Libertarian Party Wins Procedural Victory in Campaign Finance Case Involving a Bequest

On March 19, U.S. District Court Judge Robert L. Wilkins ruled that the Libertarian Party’s campaign finance case involving a bequest to the party can be certified to the entire panel of U.S. Court of Appeals Judges in the D.C. Circuit. The decision is 28 pages, followed by 20 pages of Findings of Fact.
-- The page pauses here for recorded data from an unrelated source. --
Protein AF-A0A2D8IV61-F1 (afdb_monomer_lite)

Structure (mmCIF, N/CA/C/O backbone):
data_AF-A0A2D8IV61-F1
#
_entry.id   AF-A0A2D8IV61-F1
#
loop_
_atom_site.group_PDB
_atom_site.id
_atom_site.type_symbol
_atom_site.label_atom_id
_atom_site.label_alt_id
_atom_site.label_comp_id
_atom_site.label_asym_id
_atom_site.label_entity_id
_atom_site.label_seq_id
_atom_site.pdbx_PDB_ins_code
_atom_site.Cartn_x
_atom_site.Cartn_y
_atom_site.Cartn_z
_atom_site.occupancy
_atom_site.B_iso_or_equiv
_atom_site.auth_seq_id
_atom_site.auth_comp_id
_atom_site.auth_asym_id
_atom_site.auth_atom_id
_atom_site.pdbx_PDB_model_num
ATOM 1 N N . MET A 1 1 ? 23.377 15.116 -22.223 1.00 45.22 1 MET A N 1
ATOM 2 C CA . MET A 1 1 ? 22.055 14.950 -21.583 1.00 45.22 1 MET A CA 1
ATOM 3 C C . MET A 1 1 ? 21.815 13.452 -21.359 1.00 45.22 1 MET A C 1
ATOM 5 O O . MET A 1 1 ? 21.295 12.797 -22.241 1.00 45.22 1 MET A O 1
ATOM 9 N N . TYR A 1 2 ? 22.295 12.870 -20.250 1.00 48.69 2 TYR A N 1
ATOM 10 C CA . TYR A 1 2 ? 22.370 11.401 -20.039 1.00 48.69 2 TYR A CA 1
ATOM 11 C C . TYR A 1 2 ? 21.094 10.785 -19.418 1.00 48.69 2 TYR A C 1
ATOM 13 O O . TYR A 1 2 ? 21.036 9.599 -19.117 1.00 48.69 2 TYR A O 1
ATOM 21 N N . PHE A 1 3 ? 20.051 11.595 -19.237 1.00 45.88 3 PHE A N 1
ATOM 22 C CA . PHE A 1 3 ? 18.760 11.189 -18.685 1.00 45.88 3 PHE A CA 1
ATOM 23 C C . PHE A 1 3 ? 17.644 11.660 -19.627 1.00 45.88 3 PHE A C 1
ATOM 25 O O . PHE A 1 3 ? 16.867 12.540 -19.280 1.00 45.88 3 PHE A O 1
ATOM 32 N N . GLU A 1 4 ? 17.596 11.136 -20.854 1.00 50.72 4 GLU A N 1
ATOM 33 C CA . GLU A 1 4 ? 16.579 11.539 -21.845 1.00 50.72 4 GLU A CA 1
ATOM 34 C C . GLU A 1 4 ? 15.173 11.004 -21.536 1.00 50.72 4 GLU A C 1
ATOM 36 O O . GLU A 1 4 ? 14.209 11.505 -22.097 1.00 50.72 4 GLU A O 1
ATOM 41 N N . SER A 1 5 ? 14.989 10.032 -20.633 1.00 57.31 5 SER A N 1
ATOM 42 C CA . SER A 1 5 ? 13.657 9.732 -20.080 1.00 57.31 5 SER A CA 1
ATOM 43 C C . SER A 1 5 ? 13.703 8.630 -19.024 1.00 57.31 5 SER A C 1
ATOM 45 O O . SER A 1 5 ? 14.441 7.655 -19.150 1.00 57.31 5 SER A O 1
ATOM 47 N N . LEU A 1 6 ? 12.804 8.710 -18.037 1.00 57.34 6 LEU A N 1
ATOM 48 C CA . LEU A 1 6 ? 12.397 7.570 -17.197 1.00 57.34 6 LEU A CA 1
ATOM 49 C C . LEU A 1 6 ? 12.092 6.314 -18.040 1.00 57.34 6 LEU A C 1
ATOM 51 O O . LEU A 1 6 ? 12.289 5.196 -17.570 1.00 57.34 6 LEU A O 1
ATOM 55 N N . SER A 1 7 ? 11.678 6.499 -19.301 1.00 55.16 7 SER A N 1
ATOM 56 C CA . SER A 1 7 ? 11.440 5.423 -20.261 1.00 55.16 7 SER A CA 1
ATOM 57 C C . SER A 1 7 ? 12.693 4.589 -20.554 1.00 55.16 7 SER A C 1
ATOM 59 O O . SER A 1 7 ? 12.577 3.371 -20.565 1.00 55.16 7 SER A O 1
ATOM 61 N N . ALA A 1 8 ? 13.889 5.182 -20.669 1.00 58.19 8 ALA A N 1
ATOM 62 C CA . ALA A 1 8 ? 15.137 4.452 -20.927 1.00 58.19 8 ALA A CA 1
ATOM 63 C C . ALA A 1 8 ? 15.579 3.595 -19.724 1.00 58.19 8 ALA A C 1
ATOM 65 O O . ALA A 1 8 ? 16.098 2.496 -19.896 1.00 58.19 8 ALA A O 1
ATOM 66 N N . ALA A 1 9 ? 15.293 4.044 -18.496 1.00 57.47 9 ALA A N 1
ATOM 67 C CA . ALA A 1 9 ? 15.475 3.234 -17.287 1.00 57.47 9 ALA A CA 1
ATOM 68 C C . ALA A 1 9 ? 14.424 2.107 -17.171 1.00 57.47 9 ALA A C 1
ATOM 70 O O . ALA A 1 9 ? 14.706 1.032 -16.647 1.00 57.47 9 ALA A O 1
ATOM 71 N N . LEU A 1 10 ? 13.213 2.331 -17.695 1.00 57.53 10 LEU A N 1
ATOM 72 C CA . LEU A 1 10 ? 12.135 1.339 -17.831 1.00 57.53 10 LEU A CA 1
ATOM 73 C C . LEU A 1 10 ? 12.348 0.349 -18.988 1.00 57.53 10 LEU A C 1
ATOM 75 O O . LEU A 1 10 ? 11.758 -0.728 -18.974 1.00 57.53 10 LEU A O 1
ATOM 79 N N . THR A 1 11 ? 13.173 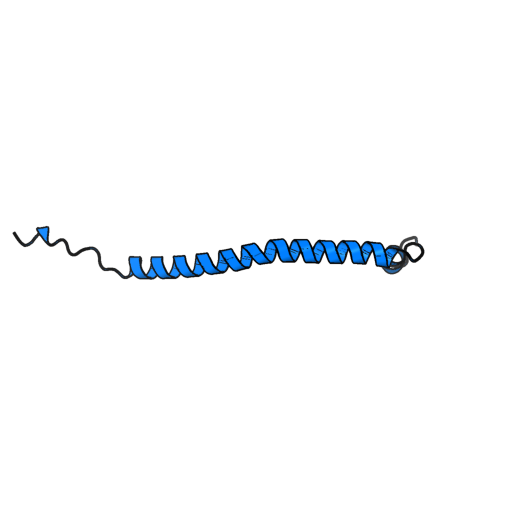0.687 -19.978 1.00 60.72 11 THR A N 1
ATOM 80 C CA . THR A 1 11 ? 13.443 -0.134 -21.171 1.00 60.72 11 THR A CA 1
ATOM 81 C C . THR A 1 11 ? 14.910 -0.505 -21.314 1.00 60.72 11 THR A C 1
ATOM 83 O O . THR A 1 11 ? 15.328 -0.798 -22.425 1.00 60.72 11 THR A O 1
ATOM 86 N N . MET A 1 12 ? 15.647 -0.571 -20.195 1.00 58.97 12 MET A N 1
ATOM 87 C CA . MET A 1 12 ? 17.030 -1.061 -20.079 1.00 58.97 12 MET A CA 1
ATOM 88 C C . MET A 1 12 ? 17.233 -2.303 -20.974 1.00 58.97 12 MET A C 1
ATOM 90 O O . MET A 1 12 ? 16.855 -3.413 -20.597 1.00 58.97 12 MET A O 1
ATOM 94 N N . ASP A 1 13 ? 17.674 -2.078 -22.214 1.00 59.78 13 ASP A N 1
ATOM 95 C CA . ASP A 1 13 ? 17.757 -3.058 -23.309 1.00 59.78 13 ASP A CA 1
ATOM 96 C C . ASP A 1 13 ? 16.585 -4.069 -23.411 1.00 59.78 13 ASP A C 1
ATOM 98 O O . ASP A 1 13 ? 16.768 -5.281 -23.534 1.00 59.78 13 ASP A O 1
ATOM 102 N N . GLY A 1 14 ? 15.336 -3.599 -23.303 1.00 64.69 14 GLY A N 1
ATOM 103 C CA . GLY A 1 14 ? 14.133 -4.428 -23.502 1.00 64.69 14 GLY A CA 1
ATOM 104 C C . GLY A 1 14 ? 13.721 -5.331 -22.326 1.00 64.69 14 GLY A C 1
ATOM 105 O O . GLY A 1 14 ? 12.679 -5.981 -22.399 1.00 64.69 14 GLY A O 1
ATOM 106 N N . HIS A 1 15 ? 14.465 -5.336 -21.214 1.00 66.06 15 HIS A N 1
ATOM 107 C CA . HIS A 1 15 ? 14.192 -6.213 -20.063 1.00 66.06 15 HIS A CA 1
ATOM 108 C C . HIS A 1 15 ? 13.480 -5.525 -18.893 1.00 66.06 15 HIS A C 1
ATOM 110 O O . HIS A 1 15 ? 13.026 -6.192 -17.960 1.00 66.06 15 HIS A O 1
ATOM 116 N N . GLY A 1 16 ? 13.343 -4.198 -18.916 1.00 68.56 16 GLY A N 1
ATOM 117 C CA . GLY A 1 16 ? 12.782 -3.473 -17.777 1.00 68.56 16 GLY A CA 1
ATOM 118 C C . GLY A 1 16 ? 11.322 -3.835 -17.470 1.00 68.56 16 GLY A C 1
ATOM 119 O O . GLY A 1 16 ? 10.945 -3.843 -16.301 1.00 68.56 16 GLY A O 1
ATOM 120 N N . ALA A 1 17 ? 10.530 -4.282 -18.453 1.00 72.75 17 ALA A N 1
ATOM 121 C CA . ALA A 1 17 ? 9.181 -4.802 -18.208 1.00 72.75 17 ALA A CA 1
ATOM 122 C C . ALA A 1 17 ? 9.166 -5.966 -17.194 1.00 72.75 17 ALA A C 1
ATOM 124 O O . ALA A 1 17 ? 8.300 -6.007 -16.319 1.00 72.75 17 ALA A O 1
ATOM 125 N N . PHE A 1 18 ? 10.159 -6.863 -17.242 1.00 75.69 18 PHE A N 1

The question certified to the U.S. Court of Appeals is, “Does imposing annual contribution limits against the bequest of Raymond Groves Burrington violate the First Amendment rights of the Libertarian Party?” This will be the first time any minor party has ever had any election law appeal before all the judges of the D.C. Circuit (excepting cases in which one or both of the major parties were also in the case). Such panels are rare, but the federal campaign law does say that substantial constitutional questions concerning the 1974 Federal campaign finance law must be certified to the full set of judges. The Federal Election Commission had argued that the Libertarian Party’s lawsuit is not substantial enough to go to those judges.
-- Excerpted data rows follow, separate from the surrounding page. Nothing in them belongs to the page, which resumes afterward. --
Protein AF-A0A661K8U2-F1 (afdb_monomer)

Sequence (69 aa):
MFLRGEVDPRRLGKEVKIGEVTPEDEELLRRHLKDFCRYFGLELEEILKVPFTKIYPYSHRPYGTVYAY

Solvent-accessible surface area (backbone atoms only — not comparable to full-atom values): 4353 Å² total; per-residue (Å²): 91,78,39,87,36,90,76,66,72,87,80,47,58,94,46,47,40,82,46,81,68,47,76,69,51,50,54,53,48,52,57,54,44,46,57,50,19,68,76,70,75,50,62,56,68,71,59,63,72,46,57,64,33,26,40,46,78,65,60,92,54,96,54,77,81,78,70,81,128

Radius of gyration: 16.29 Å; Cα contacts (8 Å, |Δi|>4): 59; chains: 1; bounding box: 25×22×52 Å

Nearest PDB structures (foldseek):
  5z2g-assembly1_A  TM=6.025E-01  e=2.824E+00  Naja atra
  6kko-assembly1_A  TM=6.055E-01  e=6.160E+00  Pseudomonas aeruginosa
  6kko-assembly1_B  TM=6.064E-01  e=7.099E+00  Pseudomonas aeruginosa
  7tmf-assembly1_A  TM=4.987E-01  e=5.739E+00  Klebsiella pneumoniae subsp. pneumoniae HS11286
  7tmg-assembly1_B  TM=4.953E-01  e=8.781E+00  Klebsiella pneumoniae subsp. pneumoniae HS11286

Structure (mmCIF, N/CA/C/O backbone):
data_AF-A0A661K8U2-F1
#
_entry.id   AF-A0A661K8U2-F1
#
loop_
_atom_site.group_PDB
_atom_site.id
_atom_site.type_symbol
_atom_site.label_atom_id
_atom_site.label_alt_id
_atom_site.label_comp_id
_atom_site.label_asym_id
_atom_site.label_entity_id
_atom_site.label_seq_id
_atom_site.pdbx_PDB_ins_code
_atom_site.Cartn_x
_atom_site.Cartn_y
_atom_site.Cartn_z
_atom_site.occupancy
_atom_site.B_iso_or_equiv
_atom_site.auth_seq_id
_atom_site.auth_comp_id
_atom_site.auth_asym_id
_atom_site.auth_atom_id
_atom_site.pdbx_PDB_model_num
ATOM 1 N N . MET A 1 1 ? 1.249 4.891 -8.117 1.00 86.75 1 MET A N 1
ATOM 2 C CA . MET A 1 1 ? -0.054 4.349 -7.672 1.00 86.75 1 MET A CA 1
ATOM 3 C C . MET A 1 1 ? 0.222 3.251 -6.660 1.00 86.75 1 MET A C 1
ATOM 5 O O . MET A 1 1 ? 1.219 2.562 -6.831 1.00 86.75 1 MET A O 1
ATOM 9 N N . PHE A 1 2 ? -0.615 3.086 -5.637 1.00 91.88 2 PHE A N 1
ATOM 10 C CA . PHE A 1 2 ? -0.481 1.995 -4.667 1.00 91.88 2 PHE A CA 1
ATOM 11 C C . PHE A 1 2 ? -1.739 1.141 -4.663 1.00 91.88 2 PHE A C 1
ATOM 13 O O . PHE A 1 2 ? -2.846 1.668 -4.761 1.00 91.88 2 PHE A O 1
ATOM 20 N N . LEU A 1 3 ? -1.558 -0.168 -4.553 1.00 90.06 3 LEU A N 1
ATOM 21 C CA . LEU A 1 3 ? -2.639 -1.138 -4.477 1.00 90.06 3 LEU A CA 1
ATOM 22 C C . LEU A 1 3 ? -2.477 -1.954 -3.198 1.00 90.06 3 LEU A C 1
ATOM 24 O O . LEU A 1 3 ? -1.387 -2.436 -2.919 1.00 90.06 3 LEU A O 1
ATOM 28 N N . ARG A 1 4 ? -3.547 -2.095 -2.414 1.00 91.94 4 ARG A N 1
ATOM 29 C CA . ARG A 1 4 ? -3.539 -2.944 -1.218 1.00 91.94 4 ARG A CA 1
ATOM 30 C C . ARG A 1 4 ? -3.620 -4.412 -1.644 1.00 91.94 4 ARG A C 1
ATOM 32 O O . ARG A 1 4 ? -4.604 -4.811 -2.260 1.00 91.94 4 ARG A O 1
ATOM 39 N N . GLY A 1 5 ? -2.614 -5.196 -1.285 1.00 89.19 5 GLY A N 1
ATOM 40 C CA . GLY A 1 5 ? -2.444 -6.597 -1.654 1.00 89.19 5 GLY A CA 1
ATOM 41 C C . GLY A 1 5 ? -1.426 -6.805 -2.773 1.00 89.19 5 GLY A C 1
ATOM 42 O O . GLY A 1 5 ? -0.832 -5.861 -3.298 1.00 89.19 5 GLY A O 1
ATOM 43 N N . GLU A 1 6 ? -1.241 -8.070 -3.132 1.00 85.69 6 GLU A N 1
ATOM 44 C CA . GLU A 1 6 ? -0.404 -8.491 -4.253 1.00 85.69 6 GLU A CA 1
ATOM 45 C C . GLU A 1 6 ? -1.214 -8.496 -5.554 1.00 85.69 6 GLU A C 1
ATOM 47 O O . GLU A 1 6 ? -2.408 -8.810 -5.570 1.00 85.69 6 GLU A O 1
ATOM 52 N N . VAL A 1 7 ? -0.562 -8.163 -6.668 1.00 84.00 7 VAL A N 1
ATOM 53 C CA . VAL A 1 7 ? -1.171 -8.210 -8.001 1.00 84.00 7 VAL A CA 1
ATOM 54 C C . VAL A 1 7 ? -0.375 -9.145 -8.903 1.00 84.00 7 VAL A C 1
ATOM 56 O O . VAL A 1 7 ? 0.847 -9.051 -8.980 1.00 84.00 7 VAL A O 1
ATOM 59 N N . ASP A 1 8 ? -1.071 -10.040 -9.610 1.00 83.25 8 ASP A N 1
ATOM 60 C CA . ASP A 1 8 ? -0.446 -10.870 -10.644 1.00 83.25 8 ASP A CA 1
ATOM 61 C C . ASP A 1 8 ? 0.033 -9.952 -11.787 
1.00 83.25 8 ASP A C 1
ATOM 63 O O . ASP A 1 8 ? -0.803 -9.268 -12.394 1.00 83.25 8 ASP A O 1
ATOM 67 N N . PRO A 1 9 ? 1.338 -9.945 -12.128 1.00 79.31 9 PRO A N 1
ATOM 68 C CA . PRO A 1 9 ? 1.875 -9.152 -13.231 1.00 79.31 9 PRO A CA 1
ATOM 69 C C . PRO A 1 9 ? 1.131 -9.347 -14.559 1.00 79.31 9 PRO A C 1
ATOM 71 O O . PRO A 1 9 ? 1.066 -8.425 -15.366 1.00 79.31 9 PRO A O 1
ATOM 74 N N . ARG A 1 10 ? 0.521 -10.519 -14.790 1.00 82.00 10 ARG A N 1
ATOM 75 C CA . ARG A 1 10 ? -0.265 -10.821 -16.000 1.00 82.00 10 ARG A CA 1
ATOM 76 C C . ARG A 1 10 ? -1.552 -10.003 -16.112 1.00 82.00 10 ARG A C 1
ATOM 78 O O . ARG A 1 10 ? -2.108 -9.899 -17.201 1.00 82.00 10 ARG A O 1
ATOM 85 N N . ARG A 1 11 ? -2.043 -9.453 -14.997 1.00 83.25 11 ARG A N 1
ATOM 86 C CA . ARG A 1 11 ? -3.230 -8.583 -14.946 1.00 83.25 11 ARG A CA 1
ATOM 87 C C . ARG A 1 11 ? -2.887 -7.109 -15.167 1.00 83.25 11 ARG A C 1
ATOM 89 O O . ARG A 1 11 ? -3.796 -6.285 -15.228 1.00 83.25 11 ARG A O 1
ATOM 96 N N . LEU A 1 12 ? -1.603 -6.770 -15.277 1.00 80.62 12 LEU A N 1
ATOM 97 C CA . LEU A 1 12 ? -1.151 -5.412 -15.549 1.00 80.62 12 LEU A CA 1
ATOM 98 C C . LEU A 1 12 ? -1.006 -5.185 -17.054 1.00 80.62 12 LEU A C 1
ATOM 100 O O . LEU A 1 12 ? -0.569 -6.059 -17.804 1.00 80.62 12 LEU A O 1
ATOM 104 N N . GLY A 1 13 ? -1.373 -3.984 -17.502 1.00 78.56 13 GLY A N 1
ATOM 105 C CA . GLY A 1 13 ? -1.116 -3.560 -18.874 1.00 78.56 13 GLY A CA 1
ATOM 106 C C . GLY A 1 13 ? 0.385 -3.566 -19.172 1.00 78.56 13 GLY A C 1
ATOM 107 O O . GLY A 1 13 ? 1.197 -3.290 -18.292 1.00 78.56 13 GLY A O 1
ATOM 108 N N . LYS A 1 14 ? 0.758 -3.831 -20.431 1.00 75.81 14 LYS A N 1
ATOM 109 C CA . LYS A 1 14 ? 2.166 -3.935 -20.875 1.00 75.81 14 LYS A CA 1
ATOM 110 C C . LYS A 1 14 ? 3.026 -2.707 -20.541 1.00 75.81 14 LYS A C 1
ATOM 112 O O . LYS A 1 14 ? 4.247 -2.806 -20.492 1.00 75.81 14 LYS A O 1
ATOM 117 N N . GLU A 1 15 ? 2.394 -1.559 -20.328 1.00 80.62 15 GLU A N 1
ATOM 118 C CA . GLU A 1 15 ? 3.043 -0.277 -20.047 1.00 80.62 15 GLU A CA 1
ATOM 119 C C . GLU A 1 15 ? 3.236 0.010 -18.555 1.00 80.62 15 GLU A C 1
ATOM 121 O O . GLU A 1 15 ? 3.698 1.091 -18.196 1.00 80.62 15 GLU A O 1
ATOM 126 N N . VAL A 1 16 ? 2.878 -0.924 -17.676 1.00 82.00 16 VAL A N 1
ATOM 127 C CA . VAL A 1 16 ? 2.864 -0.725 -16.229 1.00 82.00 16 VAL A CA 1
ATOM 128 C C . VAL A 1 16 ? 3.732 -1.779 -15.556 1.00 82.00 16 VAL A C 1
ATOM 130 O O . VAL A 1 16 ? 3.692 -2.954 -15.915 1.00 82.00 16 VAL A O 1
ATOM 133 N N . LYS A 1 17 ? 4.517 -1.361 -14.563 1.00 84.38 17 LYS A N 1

Judge Wilkins disagreed with the way the Libertarian Party had framed the question to be decided by the D.C. Circuit, so he exercised his right to re-frame the question. The Libertarian Party thought the proper question was whether any bequest to a political party, received by the party after the death of the donor, could be restricted. But Judge Wilkins narrowed the question down to this particular case. A very important fact in this case is that Burrington, who left the Libertarian Party $217,734 in his will, had not told the Libertarian Party that he was planning to leave the money to the party. Furthermore, in his entire lifetime, he had only given $25 to the party. This is an important fact, because it shows that (as the decision says) “the anti-corruption interests that would be implicated by allowing the Libertarian National Committee to receive the entire bequest all at once may be minimal.” By contrast, the judge, and others, can imagine a situation in which a dying individual promises to leave a great deal of money to a political party on the condition that the party carry out certain campaign activities that would benefit the individual while he was alive, or might benefit his or her other heirs.